A series of 2-(5-nitro-2-thienyl)thiazoles and their vinylogs having substituted methylamine side chains has been prepared by halogen displacement on the corresponding 4-chloromethylthiazole. Of these, 4-morpholinomethyl-2-(5-nitro-2-thienyl)thiazole showed moderate activity against Trypanosoma cruzi and Trypanosoma rhodesiense in mice.

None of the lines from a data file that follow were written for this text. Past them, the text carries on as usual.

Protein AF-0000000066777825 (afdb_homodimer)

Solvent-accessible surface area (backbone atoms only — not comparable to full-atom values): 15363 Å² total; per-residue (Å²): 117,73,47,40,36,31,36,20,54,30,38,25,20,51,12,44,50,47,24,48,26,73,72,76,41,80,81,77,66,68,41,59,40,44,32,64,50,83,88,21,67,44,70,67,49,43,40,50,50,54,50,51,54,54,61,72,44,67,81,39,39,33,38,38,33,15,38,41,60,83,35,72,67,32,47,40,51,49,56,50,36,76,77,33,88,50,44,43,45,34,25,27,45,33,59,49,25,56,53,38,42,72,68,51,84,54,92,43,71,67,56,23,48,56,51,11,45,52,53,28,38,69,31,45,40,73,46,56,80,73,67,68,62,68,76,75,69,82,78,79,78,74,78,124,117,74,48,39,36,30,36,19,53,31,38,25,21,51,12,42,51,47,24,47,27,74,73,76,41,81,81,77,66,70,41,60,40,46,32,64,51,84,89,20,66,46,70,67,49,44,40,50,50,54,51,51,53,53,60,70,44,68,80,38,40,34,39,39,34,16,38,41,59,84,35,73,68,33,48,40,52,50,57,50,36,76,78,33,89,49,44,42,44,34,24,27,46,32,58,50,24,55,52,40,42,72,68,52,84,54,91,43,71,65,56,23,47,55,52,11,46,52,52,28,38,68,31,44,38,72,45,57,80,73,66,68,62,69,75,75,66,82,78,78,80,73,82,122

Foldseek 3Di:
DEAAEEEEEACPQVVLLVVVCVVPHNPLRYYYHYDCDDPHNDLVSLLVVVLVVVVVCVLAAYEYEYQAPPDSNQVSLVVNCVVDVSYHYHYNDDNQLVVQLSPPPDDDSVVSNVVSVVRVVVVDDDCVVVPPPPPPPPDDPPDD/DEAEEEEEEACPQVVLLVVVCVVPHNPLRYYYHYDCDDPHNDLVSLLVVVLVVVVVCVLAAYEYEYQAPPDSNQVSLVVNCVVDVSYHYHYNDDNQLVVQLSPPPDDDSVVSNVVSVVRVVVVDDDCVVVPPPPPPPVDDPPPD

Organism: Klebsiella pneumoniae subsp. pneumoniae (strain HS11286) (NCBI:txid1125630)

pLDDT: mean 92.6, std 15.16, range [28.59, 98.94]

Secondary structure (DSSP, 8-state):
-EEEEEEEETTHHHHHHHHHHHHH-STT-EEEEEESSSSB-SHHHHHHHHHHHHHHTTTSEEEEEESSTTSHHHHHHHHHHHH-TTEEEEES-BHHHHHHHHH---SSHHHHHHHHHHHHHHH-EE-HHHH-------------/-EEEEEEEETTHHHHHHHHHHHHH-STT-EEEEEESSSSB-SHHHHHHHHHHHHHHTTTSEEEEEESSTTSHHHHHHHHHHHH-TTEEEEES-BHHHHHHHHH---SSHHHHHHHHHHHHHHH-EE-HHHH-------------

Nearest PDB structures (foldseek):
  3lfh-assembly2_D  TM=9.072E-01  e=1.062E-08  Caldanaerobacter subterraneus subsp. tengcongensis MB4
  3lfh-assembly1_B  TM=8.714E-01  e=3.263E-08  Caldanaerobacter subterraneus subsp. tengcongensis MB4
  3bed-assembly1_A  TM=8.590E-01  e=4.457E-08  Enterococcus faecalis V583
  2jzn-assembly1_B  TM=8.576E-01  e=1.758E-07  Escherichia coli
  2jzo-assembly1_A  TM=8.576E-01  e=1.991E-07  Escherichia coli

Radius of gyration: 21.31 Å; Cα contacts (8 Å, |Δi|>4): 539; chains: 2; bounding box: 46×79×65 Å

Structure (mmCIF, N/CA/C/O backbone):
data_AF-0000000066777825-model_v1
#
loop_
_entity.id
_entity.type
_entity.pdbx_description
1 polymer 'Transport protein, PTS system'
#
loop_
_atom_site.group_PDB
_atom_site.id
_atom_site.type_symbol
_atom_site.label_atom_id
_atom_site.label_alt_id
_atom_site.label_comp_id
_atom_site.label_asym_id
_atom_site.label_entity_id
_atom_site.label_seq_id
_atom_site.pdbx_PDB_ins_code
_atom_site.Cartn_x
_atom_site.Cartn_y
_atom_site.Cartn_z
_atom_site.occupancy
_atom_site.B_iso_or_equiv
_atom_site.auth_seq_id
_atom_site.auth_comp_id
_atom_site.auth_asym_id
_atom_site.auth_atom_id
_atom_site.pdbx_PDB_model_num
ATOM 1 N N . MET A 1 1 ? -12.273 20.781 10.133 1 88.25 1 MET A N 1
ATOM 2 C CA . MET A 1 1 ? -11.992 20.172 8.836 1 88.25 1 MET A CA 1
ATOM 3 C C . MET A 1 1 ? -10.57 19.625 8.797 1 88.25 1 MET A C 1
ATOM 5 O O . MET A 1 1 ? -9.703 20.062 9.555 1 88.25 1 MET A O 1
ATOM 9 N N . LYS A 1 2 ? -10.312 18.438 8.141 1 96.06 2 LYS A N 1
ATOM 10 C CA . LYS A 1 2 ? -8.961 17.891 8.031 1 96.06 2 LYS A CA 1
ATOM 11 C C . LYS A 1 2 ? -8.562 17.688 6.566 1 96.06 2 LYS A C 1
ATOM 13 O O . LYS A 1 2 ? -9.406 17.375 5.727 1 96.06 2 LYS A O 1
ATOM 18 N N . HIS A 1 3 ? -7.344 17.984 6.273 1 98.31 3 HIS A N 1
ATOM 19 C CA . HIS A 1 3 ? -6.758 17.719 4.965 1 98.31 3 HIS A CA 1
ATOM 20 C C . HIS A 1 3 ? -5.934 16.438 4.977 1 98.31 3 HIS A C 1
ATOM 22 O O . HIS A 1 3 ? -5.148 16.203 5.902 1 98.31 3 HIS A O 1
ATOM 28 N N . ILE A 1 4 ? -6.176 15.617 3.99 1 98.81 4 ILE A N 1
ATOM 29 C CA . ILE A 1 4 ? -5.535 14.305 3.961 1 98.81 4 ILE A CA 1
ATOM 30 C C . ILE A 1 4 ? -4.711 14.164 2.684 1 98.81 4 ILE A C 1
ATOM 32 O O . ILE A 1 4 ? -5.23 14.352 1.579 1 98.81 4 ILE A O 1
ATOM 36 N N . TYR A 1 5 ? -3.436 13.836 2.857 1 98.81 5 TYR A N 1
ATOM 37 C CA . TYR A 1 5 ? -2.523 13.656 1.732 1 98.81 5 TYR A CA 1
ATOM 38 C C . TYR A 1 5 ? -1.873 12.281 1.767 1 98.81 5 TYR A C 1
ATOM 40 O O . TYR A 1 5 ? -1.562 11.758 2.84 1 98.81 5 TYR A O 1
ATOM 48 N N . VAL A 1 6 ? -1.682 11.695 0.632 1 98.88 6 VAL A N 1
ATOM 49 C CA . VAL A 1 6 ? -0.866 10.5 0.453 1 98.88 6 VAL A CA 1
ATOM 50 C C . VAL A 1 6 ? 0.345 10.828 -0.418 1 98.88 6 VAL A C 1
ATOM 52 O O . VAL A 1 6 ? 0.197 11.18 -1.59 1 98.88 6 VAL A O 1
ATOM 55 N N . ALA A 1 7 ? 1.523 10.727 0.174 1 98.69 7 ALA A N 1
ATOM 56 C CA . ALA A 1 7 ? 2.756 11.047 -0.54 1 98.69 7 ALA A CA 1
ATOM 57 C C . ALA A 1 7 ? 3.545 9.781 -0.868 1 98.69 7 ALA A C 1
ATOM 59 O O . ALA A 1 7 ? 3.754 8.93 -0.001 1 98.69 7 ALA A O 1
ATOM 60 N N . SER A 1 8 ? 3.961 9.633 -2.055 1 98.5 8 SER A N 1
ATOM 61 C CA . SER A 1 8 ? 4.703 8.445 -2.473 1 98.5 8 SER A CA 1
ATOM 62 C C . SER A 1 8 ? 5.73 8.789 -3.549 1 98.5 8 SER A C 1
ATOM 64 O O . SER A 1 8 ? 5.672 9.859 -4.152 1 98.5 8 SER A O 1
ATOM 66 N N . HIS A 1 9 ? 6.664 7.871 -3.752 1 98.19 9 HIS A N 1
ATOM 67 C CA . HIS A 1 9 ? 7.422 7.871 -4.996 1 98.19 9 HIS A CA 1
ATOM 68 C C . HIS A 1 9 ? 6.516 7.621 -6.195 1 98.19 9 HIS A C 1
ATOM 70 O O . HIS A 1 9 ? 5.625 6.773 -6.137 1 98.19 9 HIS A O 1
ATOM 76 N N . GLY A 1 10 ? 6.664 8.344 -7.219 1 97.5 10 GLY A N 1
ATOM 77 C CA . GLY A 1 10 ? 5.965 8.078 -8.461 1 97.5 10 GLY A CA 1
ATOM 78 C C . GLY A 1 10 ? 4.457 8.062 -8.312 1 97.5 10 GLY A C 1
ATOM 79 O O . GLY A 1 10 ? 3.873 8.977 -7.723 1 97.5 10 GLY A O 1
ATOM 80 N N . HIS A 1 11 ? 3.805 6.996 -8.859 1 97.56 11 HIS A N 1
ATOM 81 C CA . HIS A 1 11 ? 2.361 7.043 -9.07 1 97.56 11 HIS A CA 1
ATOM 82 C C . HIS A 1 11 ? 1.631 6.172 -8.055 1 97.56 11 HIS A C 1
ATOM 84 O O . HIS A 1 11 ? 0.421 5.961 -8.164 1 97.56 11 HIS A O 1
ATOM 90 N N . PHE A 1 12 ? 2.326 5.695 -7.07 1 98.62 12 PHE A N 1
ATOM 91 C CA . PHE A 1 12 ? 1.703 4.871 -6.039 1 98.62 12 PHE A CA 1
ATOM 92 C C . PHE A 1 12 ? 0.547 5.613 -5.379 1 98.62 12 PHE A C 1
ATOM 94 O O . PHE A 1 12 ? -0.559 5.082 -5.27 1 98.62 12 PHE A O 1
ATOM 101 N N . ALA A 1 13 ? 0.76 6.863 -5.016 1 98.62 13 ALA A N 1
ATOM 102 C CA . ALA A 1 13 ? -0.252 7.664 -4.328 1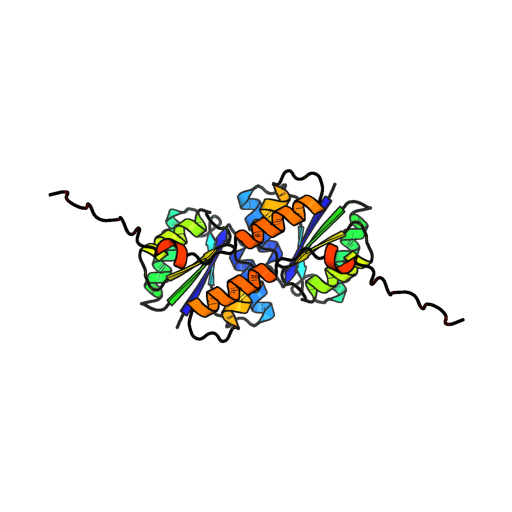 98.62 13 ALA A CA 1
ATOM 103 C C . ALA A 1 13 ? -1.484 7.859 -5.207 1 98.62 13 ALA A C 1
ATOM 105 O O . ALA A 1 13 ? -2.613 7.648 -4.758 1 98.62 13 ALA A O 1
ATOM 106 N N . ARG A 1 14 ? -1.259 8.219 -6.434 1 98.06 14 ARG A N 1
ATOM 107 C CA . ARG A 1 14 ? -2.365 8.453 -7.355 1 98.06 14 ARG A CA 1
ATOM 108 C C . ARG A 1 14 ? -3.154 7.168 -7.598 1 98.06 14 ARG A C 1
ATOM 110 O O . ARG A 1 14 ? -4.387 7.191 -7.645 1 98.06 14 ARG A O 1
ATOM 117 N N . GLY A 1 15 ? -2.436 6.059 -7.785 1 98.38 15 GLY A N 1
ATOM 118 C CA . GLY A 1 15 ? -3.105 4.777 -7.949 1 98.38 15 GLY A CA 1
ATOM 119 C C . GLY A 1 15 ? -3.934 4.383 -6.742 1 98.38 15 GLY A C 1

This compound formed the lead for a series of analogous thiazole-4-carboxaldehyde hydrazones. Some of the latter were found active in curing murine Tryp. cruzi and Tryp. rhodesiense infections and to have low acute toxicity. A comparison with known active compounds is given and some structural features necessary for activity are discussed.
通过对相应的4-氯甲基噻唑进行卤素取代反应,制备了一系列带有取代甲胺侧链的2-(5-硝基-2-噻吩基)噻唑及其插烯物。其中,4-吗啉甲基-2-(5-硝基-2-噻吩基)噻唑对小鼠体内的克氏锥虫和罗德西亚锥虫显示出中等活性。该化合物成为了一系列类似噻唑-4-甲醛腙的先导化合物。发现其中一些对治疗小鼠克氏锥虫和罗德西亚锥虫感染具有活性,且急性毒性较低。文中给出了与已知活性化合物的比较,并讨论了活性所需的一些结构特征。